Highlights
- Researchers from Citrine Informatics and SLAC National Accelerator Laboratory collaborated to build a closed-loop, autonomous system for design and synthesis of nanoparticles for catalysis.
- Starting with no historical data the system was able to reach multiple objectives in just 12 hours.
- This methodology coupling computer-controlled reactors and machine learning can be rapidly used to understand the process parameters needed to reliably produce nanoparticles of target size and shape in new alloy systems.
The Motivation
Design and synthesis of new materials is complex, time-consuming and resource intensive, but vital for progress. Being able to tightly couple design and synthesis in an iterative learning loop, without the need for human intervention, reduces costs and enables businesses to explore a broader design space than they perhaps would have, leading in some cases to more differentiated products.
In catalysis, the size, shape, faceting, and chemistry of particles all influence the specificity and the effectiveness of the catalyst. This project focused on being able to reliably produce particles of target size and shape distribution.
The Challenge
Traditional Method
Partnering with researchers at Stanford Synchrotron Radiation Lightsource, SLAC National Accelerator Laboratory1, the Citrine team worked on a project centered on synthesizing colloidal platinum nanoparticles, for catalysis. Particle size and homogeneity need to be tightly controlled in this application. In nanoparticle synthesis, there is no known unified framework for relating the physio-chemical properties of the reagents to the structure of the product, even though these materials have been studied heavily for decades. The aim of the project was to find a high yield method to synthesize nanoparticles with tightly controlled morphologies in a time- and resource-efficient way.
1 J. Chem. Phys. 154, 224201 (2021) – https://aip.scitation.org/doi/full/10.1063/5.0047385
Closed Loop Autonomous Method
The nanoparticles were synthesized in a continuous flow reactor.
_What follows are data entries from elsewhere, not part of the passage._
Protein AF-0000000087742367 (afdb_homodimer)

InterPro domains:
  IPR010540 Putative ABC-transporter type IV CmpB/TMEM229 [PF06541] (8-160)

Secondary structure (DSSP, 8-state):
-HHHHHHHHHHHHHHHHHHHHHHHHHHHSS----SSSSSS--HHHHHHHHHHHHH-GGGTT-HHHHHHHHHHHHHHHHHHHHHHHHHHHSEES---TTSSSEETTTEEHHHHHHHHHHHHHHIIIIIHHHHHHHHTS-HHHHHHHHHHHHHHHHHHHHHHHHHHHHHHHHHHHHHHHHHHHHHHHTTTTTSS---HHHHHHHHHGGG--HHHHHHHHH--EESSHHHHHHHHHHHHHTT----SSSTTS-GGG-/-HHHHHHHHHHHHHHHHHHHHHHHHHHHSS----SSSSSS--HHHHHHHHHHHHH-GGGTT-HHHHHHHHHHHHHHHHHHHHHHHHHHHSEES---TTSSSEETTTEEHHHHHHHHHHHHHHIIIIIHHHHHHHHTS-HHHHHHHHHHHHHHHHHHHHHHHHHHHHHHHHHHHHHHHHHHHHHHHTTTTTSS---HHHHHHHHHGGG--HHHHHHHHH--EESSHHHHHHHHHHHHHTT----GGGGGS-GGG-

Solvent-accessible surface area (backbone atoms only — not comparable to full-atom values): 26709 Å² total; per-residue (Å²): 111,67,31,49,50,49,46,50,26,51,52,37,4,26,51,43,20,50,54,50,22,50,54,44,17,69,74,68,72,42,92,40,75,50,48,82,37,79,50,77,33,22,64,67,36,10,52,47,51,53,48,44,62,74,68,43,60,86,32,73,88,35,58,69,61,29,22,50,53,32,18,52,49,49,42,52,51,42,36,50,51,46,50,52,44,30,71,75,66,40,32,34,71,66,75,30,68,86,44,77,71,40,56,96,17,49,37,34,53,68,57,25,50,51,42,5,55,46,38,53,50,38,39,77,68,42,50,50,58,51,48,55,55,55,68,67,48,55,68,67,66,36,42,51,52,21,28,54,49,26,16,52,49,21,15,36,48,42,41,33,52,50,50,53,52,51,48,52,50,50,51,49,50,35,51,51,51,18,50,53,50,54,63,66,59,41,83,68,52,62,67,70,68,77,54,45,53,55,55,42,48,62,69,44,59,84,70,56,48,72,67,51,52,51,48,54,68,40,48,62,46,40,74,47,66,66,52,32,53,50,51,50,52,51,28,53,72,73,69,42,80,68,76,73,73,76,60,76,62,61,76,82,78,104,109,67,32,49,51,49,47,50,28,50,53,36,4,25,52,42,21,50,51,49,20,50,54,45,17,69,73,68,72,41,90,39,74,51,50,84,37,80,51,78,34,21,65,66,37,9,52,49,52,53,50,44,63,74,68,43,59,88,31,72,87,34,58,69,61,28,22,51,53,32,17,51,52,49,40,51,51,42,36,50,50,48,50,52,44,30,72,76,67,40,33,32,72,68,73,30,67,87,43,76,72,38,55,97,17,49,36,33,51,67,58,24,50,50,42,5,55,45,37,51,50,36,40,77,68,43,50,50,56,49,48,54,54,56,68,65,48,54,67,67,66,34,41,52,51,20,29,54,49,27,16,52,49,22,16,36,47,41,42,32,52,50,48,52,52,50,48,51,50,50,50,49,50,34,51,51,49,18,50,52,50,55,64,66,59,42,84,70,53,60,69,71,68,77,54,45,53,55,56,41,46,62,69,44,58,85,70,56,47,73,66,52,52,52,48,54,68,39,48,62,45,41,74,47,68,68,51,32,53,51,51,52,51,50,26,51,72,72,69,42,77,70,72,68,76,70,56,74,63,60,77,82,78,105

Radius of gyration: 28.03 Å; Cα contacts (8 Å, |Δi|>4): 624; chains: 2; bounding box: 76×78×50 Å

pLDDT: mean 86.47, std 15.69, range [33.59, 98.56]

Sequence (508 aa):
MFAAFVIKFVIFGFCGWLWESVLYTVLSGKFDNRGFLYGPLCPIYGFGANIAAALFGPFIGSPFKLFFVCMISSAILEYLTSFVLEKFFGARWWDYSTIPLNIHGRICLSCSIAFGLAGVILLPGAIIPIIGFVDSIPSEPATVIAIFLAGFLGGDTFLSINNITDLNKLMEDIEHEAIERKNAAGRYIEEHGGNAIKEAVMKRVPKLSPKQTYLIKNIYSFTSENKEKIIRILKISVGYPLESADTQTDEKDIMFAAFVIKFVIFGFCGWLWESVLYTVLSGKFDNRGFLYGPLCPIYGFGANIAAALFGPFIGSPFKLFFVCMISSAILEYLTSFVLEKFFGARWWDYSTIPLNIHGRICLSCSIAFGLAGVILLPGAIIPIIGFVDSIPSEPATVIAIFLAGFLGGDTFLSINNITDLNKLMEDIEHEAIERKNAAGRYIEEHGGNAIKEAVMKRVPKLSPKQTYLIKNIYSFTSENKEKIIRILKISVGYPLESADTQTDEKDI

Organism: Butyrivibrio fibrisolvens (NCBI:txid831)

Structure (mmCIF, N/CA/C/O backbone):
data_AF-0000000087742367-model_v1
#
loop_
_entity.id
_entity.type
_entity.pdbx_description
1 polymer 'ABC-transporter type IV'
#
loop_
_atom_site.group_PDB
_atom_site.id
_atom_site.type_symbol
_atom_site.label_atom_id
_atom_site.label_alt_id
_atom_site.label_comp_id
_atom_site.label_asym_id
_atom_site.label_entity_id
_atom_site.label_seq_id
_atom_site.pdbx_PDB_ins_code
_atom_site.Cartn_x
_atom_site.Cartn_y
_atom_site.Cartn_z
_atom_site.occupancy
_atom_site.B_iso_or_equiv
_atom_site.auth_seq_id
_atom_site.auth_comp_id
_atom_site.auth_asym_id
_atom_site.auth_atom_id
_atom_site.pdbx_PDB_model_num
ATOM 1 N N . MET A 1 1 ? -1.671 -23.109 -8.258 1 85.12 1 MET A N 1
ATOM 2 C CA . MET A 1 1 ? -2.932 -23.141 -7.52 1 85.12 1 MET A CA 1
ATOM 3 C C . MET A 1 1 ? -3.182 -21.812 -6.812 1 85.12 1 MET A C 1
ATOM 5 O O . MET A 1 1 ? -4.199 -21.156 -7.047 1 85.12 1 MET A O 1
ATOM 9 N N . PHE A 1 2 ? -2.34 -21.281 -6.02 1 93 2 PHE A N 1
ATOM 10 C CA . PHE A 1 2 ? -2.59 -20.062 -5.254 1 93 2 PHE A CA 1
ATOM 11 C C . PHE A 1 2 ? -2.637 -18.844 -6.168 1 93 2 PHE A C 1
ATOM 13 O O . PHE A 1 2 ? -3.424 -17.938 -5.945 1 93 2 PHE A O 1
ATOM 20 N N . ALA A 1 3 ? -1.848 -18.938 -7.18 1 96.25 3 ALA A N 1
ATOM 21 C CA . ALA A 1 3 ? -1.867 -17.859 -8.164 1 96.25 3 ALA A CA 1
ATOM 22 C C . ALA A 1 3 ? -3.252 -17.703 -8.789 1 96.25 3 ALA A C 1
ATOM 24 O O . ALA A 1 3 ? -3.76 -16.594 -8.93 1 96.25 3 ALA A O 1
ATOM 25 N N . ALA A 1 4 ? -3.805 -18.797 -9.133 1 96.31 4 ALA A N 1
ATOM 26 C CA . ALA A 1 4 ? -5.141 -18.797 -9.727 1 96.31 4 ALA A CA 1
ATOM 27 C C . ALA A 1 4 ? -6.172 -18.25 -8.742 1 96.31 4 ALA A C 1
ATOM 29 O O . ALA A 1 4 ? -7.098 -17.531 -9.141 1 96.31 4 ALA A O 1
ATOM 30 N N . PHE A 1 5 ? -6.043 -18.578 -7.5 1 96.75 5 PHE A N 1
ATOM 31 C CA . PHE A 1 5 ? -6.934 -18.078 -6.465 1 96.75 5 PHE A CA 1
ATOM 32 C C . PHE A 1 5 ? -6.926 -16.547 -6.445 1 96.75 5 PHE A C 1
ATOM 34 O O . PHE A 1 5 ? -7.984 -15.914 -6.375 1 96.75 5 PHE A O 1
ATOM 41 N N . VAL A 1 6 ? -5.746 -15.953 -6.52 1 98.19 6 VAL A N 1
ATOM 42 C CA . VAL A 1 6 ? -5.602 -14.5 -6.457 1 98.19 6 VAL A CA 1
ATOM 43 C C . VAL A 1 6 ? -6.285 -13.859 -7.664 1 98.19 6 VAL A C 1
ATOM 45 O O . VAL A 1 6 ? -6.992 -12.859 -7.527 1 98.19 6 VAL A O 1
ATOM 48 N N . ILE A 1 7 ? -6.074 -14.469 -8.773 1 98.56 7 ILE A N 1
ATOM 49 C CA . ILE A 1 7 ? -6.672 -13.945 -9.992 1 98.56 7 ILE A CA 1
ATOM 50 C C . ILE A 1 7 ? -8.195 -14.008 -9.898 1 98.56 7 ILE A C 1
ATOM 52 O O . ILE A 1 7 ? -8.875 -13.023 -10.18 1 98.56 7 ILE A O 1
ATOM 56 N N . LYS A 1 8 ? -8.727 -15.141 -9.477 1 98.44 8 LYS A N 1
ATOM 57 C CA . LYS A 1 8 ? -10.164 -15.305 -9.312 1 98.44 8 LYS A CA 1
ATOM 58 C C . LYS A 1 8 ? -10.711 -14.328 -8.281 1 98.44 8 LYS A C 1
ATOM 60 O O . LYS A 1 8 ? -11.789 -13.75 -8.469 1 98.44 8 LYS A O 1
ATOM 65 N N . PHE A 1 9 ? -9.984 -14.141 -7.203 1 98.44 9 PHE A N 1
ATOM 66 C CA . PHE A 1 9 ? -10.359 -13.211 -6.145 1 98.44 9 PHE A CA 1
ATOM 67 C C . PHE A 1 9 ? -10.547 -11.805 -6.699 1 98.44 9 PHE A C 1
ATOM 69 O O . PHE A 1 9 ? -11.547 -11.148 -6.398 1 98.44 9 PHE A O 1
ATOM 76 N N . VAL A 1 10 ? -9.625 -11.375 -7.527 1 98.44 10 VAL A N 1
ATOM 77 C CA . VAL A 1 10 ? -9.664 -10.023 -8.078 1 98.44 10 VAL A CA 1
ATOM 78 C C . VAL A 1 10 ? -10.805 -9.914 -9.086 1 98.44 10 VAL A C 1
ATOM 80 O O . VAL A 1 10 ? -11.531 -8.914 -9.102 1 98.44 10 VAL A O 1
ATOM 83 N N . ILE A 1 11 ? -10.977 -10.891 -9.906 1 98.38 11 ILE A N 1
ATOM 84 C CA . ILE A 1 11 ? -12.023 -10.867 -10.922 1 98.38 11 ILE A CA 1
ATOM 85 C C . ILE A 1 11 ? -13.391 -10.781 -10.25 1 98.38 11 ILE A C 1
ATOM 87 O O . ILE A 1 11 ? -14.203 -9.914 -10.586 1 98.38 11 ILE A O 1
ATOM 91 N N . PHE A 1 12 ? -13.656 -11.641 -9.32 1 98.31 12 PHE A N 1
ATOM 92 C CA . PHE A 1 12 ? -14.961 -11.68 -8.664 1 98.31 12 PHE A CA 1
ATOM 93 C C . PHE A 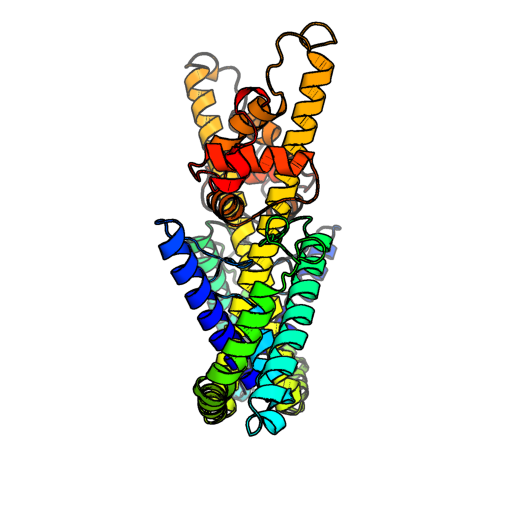1 12 ? -15.156 -10.461 -7.777 1 98.31 12 PHE A C 1
ATOM 95 O O . PHE A 1 12 ? -16.281 -9.961 -7.637 1 98.31 12 PHE A O 1
ATOM 102 N N . GLY A 1 13 ? -14.062 -10 -7.137 1 97.88 13 GLY A N 1
ATOM 103 C CA . GLY A 1 13 ? -14.148 -8.742 -6.41 1 97.88 13 GLY A CA 1
ATOM 104 C C . GLY A 1 13 ? -14.523 -7.566 -7.293 1 97.88 13 GLY A C 1
ATOM 105 O O . GLY A 1 13 ? -15.305 -6.707 -6.883 1 97.88 13 GLY A O 1
ATOM 106 N N . PHE A 1 14 ? -13.938 -7.582 -8.445 1 97.75 14 PHE A N 1
ATOM 107 C CA . PHE A 1 14 ? -14.242 -6.527 -9.406 1 97.75 14 PHE A CA 1
ATOM 108 C C . PHE A 1 14 ? -15.695 -6.613 -9.859 1 97.75 14 PHE A C 1
ATOM 110 O O . PHE A 1 14 ? -16.391 -5.598 -9.93 1 97.75 14 PHE A O 1
ATOM 117 N N . CYS A 1 15 ? -16.141 -7.77 -10.172 1 96.94 15 CYS A N 1
ATOM 118 C CA . CYS A 1 15 ? -17.516 -7.965 -10.586 1 96.94 15 CYS A CA 1
ATOM 119 C C . CYS A 1 15 ? -18.484 -7.52 -9.484 1 96.94 15 CYS A C 1
ATOM 121 O O . CYS A 1 15 ? -19.5 -6.887 -9.766 1 96.94 15 CYS A O 1
ATOM 123 N N . GLY A 1 16 ? -18.172 -7.871 -8.25 1 95.31 16 GLY A N 1
ATOM 124 C CA . GLY A 1 16 ? -18.984 -7.418 -7.125 1 95.31 16 GLY A CA 1
ATOM 125 C C . GLY A 1 16 ? -19.016 -5.906 -6.988 1 95.31 16 GLY A C 1
ATOM 126 O O . GLY A 1 16 ? -20.078 -5.32 -6.773 1 95.31 16 GLY A O 1
ATOM 127 N N . TRP A 1 17 ? -17.844 -5.297 -7.102 1 94.81 17 TRP A N 1
ATOM 128 C CA . TRP A 1 17 ? -17.766 -3.842 -7.059 1 94.81 17 TRP A CA 1
ATOM 129 C C . TRP A 1 17 ? -18.594 -3.209 -8.164 1 94.81 17 TRP A C 1
ATOM 131 O O . TRP A 1 17 ? -19.312 -2.236 -7.93 1 94.81 17 TRP A O 1
ATOM 141 N N . LEU A 1 18 ? -18.453 -3.779 -9.328 1 94 18 LEU A N 1
ATOM 142 C CA . LEU A 1 18 ? -19.203 -3.275 -10.477 1 94 18 LEU A CA 1
ATOM 143 C C . LEU A 1 18 ? -20.703 -3.375 -10.227 1 94 18 LEU A C 1
ATOM 145 O O . LEU A 1 18 ? -21.438 -2.418 -10.469 1 94 18 LEU A O 1
ATOM 149 N N . TRP A 1 19 ? -21.156 -4.465 -9.734 1 92.06 19 TRP A N 1
ATOM 150 C CA . TRP A 1 19 ? -22.562 -4.691 -9.438 1 92.06 19 TRP A CA 1
ATOM 151 C C . TRP A 1 19 ? -23.078 -3.676 -8.422 1 92.06 19 TRP A C 1
ATOM 153 O O . TRP A 1 19 ? -24.109 -3.041 -8.633 1 92.06 19 TRP A O 1
ATOM 163 N N . GLU A 1 20 ? -22.359 -3.463 -7.348 1 89.75 20 GLU A N 1
ATOM 164 C CA . GLU A 1 20 ? -22.781 -2.537 -6.301 1 89.75 20 GLU A CA 1
ATOM 165 C C . GLU A 1 20 ? -22.734 -1.092 -6.793 1 89.75 20 GLU A C 1
ATOM 167 O O . GLU A 1 20 ? -23.641 -0.305 -6.5 1 89.75 20 GLU A O 1
ATOM 172 N N . SER A 1 21 ? -21.656 -0.75 -7.469 1 88.19 21 SER A N 1
ATOM 173 C CA . SER A 1 21 ? -21.5 0.615 -7.961 1 88.19 21 SER A CA 1
ATOM 174 C C . SER A 1 21 ? -22.609 0.981 -8.938 1 88.19 21 SER A C 1
ATOM 176 O O . SER A 1 21 ? -23.141 2.09 -8.891 1 88.19 21 SER A O 1
ATOM 178 N N . VAL A 1 22 ? -22.969 0.06 -9.781 1 89.44 22 VAL A N 1
ATOM 179 C CA . VAL A 1 22 ? -24.031 0.295 -10.75 1 89.44 22 VAL A CA 1
ATOM 180 C C . VAL A 1 22 ? -25.375 0.384 -10.023 1 89.44 22 VAL A C 1
ATOM 182 O O . VAL A 1 22 ? -26.156 1.309 -10.266 1 89.44 22 VAL A O 1
ATOM 185 N N . LEU A 1 23 ? -25.641 -0.546 -9.141 1 86.19 23 LEU A N 1
ATOM 186 C CA . LEU A 1 23 ? -26.906 -0.579 -8.406 1 86.19 23 LEU A CA 1
ATOM 187 C C . LEU A 1 23 ? -27.109 0.719 -7.629 1 86.19 23 LEU A C 1
ATOM 189 O O . LEU A 1 23 ? -28.188 1.331 -7.715 1 86.19 23 LEU A O 1
ATOM 193 N N . TYR A 1 24 ? -26.078 1.184 -6.934 1 83 24 TYR A N 1
ATOM 194 C CA . TYR A 1 24 ? -26.234 2.352 -6.074 1 83 24 TYR A CA 1
ATOM 195 C C . TYR A 1 24 ? -26.188 3.639 -6.891 1 83 24 TYR A C 1
ATOM 197 O O . TYR A 1 24 ? -26.797 4.645 -6.508 1 83 24 TYR A O 1
ATOM 205 N N . THR A 1 25 ? -25.484 3.615 -8.008 1 82.56 25 THR A N 1
ATOM 206 C CA . THR A 1 25 ? -25.516 4.758 -8.906 1 82.56 25 THR A CA 1
ATOM 207 C C . THR A 1 25 ? -26.922 4.961 -9.469 1 82.56 25 THR A C 1
ATOM 209 O O . THR A 1 25 ? -27.406 6.094 -9.562 1 82.56 25 THR A O 1
ATOM 212 N N . VAL A 1 26 ? -27.547 3.896 -9.812 1 85.88 26 VAL A N 1
ATOM 213 C CA . VAL A 1 26 ? -28.891 3.955 -10.367 1 85.88 26 VAL A CA 1
A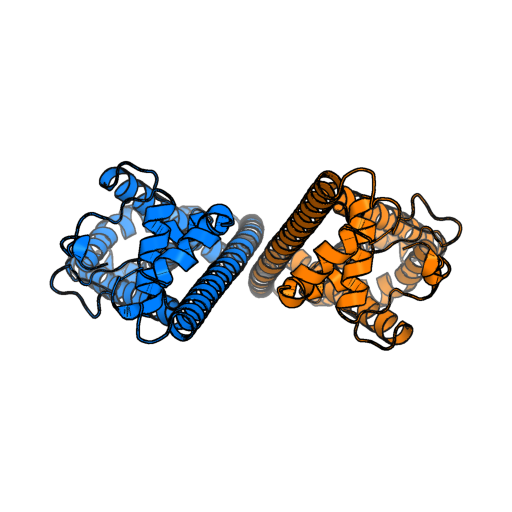TOM 214 C C . VAL A 1 26 ? -29.875 4.402 -9.289 1 85.88 26 VAL A C 1
ATOM 216 O O . VAL A 1 26 ? -30.781 5.207 -9.547 1 85.88 26 VAL A O 1
ATOM 219 N N . LEU A 1 27 ? -29.688 3.99 -8.062 1 82.12 27 LEU A N 1
ATOM 220 C CA . LEU A 1 27 ? -30.578 4.309 -6.961 1 82.12 27 LEU A CA 1
ATOM 221 C C . LEU A 1 27 ? -30.391 5.75 -6.496 1 82.12 27 LEU A C 1
ATOM 223 O O . LEU A 1 27 ? -31.344 6.43 -6.145 1 82.12 27 LEU A O 1
ATOM 227 N N . SER A 1 28 ? -29.141 6.23 -6.488 1 77.94 28 SER A N 1
ATOM 228 C CA . SER A 1 28 ? -28.828 7.547 -5.934 1 77.94 28 SER A CA 1
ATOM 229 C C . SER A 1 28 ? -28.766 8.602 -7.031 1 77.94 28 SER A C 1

Computer-controlled pumps were used to pump precise, specified amounts of different chemicals from reservoirs into a heated furnace where the particles nucleate and grow. The temperature of the furnace and flow rate were also computer-controlled. As the particles leave the reactor, they are measured by an in situ smallangle x-ray scattering (SAXS) device. The scattering data is then analyzed to estimate statistics around particle size and distribution of sizes, morphology, and scattering intensity (a proxy for product yield).
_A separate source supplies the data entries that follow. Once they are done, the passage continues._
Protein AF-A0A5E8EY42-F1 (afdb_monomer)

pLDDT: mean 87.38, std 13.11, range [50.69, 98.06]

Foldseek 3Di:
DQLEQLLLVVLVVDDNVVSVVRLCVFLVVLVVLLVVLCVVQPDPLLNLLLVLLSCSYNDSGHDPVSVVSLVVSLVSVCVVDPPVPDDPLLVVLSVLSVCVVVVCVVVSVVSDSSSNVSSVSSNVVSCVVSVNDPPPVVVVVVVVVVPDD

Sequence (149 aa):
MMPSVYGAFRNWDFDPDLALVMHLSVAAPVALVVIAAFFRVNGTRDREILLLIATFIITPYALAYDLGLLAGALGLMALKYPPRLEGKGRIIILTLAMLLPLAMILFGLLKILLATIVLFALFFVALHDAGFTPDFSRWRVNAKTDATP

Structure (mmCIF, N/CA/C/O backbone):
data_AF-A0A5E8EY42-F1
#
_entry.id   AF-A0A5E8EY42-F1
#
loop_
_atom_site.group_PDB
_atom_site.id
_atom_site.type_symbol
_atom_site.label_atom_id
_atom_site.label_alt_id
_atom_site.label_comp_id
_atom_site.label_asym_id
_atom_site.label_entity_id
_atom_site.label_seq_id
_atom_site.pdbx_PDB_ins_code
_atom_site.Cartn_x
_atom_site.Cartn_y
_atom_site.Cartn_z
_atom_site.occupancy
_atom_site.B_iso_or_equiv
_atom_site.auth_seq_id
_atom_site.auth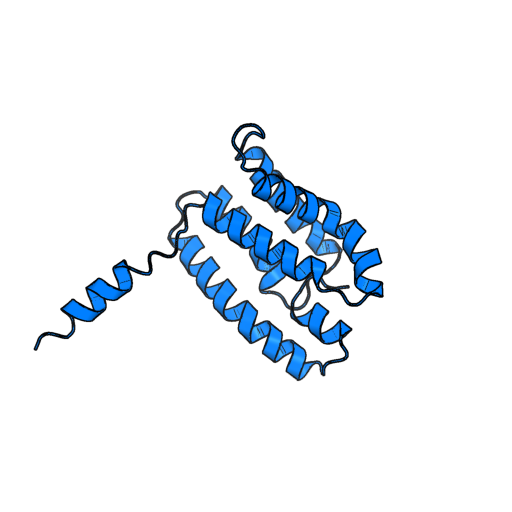_comp_id
_atom_site.auth_asym_id
_atom_site.auth_atom_id
_atom_site.pdbx_PDB_model_num
ATOM 1 N N . MET A 1 1 ? 6.266 7.580 -12.267 1.00 70.69 1 MET A N 1
ATOM 2 C CA . MET A 1 1 ? 6.616 6.230 -11.771 1.00 70.69 1 MET A CA 1
ATOM 3 C C . MET A 1 1 ? 5.418 5.604 -11.084 1.00 70.69 1 MET A C 1
ATOM 5 O O . MET A 1 1 ? 4.617 6.345 -10.533 1.00 70.69 1 MET A O 1
ATOM 9 N N . MET A 1 2 ? 5.292 4.278 -11.138 1.00 83.50 2 MET A N 1
ATOM 10 C CA . MET A 1 2 ? 4.226 3.529 -10.459 1.00 83.50 2 MET A CA 1
ATOM 11 C C . MET A 1 2 ? 4.664 3.229 -9.014 1.00 83.50 2 MET A C 1
ATOM 13 O O . MET A 1 2 ? 5.775 2.717 -8.840 1.00 83.50 2 MET A O 1
ATOM 17 N N . PRO A 1 3 ? 3.860 3.541 -7.979 1.00 84.44 3 PRO A N 1
ATOM 18 C CA . PRO A 1 3 ? 4.180 3.251 -6.586 1.00 84.44 3 PRO A CA 1
ATOM 19 C C . PRO A 1 3 ? 3.867 1.785 -6.255 1.00 84.44 3 PRO A C 1
ATOM 21 O O . PRO A 1 3 ? 3.032 1.491 -5.411 1.00 84.44 3 PRO A O 1
ATOM 24 N N . SER A 1 4 ? 4.518 0.857 -6.952 1.00 89.94 4 SER A N 1
ATOM 25 C CA . SER A 1 4 ? 4.332 -0.585 -6.784 1.00 89.94 4 SER A CA 1
ATOM 26 C C . SER A 1 4 ? 5.680 -1.305 -6.805 1.00 89.94 4 SER A C 1
ATOM 28 O O . SER A 1 4 ? 6.683 -0.780 -7.299 1.00 89.94 4 SER A O 1
ATOM 30 N N . VAL A 1 5 ? 5.717 -2.539 -6.290 1.00 92.06 5 VAL A N 1
ATOM 31 C CA . VAL A 1 5 ? 6.911 -3.400 -6.393 1.00 92.06 5 VAL A CA 1
ATOM 32 C C . VAL A 1 5 ? 7.277 -3.639 -7.858 1.00 92.06 5 VAL A C 1
ATOM 34 O O . VAL A 1 5 ? 8.442 -3.510 -8.218 1.00 92.06 5 VAL A O 1
ATOM 37 N N . TYR A 1 6 ? 6.287 -3.897 -8.717 1.00 93.75 6 TYR A N 1
ATOM 38 C CA . TYR A 1 6 ? 6.510 -4.035 -10.155 1.00 93.75 6 TYR A CA 1
ATOM 39 C C . TYR A 1 6 ? 7.179 -2.782 -10.733 1.00 93.75 6 TYR A C 1
ATOM 41 O O . TYR A 1 6 ? 8.241 -2.869 -11.349 1.00 93.75 6 TYR A O 1
ATOM 49 N N . GLY A 1 7 ? 6.609 -1.602 -10.459 1.00 89.62 7 GLY A N 1
ATOM 50 C CA . GLY A 1 7 ? 7.155 -0.323 -10.898 1.00 89.62 7 GLY A CA 1
ATOM 51 C C . GLY A 1 7 ? 8.605 -0.145 -10.463 1.00 89.62 7 GLY A C 1
ATOM 52 O O . GLY A 1 7 ? 9.448 0.225 -11.274 1.00 89.62 7 GLY A O 1
ATOM 53 N N . ALA A 1 8 ? 8.926 -0.465 -9.212 1.00 89.94 8 ALA A N 1
ATOM 54 C CA . ALA A 1 8 ? 10.287 -0.390 -8.706 1.00 89.94 8 ALA A CA 1
ATOM 55 C C . ALA A 1 8 ? 11.282 -1.275 -9.475 1.00 89.94 8 ALA A C 1
ATOM 57 O O . ALA A 1 8 ? 12.307 -0.765 -9.923 1.00 89.94 8 ALA A O 1
ATOM 58 N N . PHE A 1 9 ? 10.967 -2.556 -9.684 1.00 93.69 9 PHE A N 1
ATOM 59 C CA . PHE A 1 9 ? 11.833 -3.467 -10.444 1.00 93.69 9 PHE A CA 1
ATOM 60 C C . PHE A 1 9 ? 11.997 -3.015 -11.898 1.00 93.69 9 PHE A C 1
ATOM 62 O O . PHE A 1 9 ? 13.102 -3.060 -12.436 1.00 93.69 9 PHE A O 1
ATOM 69 N N . ARG A 1 10 ? 10.937 -2.484 -12.518 1.00 92.56 10 ARG A N 1
ATOM 70 C CA . ARG A 1 10 ? 11.020 -1.910 -13.868 1.00 92.56 10 ARG A CA 1
ATOM 71 C C . ARG A 1 10 ? 11.938 -0.689 -13.940 1.00 92.56 10 ARG A C 1
ATOM 73 O O . ARG A 1 10 ? 12.633 -0.536 -14.936 1.00 92.56 10 ARG A O 1
ATOM 80 N N . ASN A 1 11 ? 12.003 0.142 -12.897 1.00 89.25 11 ASN A N 1
ATOM 81 C CA . ASN A 1 11 ? 12.944 1.274 -12.857 1.00 89.25 11 ASN A CA 1
ATOM 82 C C . ASN A 1 11 ? 14.405 0.838 -12.702 1.00 89.25 11 ASN A C 1
ATOM 84 O O . ASN A 1 11 ? 15.309 1.597 -13.041 1.00 89.25 11 ASN A O 1
ATOM 88 N N . TRP A 1 12 ? 14.638 -0.371 -12.200 1.00 92.31 12 TRP A N 1
ATOM 89 C CA . TRP A 1 12 ? 15.950 -1.013 -12.155 1.00 92.31 12 TRP A CA 1
ATOM 90 C C . TRP A 1 12 ? 16.258 -1.848 -13.402 1.00 92.31 12 TRP A C 1
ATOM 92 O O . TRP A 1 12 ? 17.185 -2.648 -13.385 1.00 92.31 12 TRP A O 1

The final part of the loop is a machine learning (ML) model that takes input data (chemical quantities, furnace temperature, etc.) and predicts output parameters (particle size, etc.) This ML model is used to select the input parameters for the next experiment based on optimizing the output properties or exploring areas in the design space with high uncertainty. Each time an experiment is run, the data from the experiment is used to retrain the model and improve its accuracy in the region of the target. This, in turn increases the likelihood that the next experiment selected will have improved output properties nearer to the goal.
Limitations
The time a particle stays in a continuous flow reactor cannot be controlled, as it can in traditional batch chemistry. This produces a distribution of residence times resulting in a distribution of nanoparticle growth durations. However, the efficiency of the continuous process had significant advantages in terms of the time needed to run an experiment, which means that a larger design space can be explored.
The Results
The closed loop system performed over 50 unique syntheses in 24 hours without interruption. The first project with this system was to produce an achievable particle size in a known material system. In this way the ability of the closed loop system to autonomously find the synthesis parameters to hit a target particle size could be validated.
Success Criteria
- Minimize Particle Size Variation
- A more homogeneous particle size distribution has a smaller sigma.
- Hit target radius size
- Optimize cost to surface area and hit radius needed for a particular reaction.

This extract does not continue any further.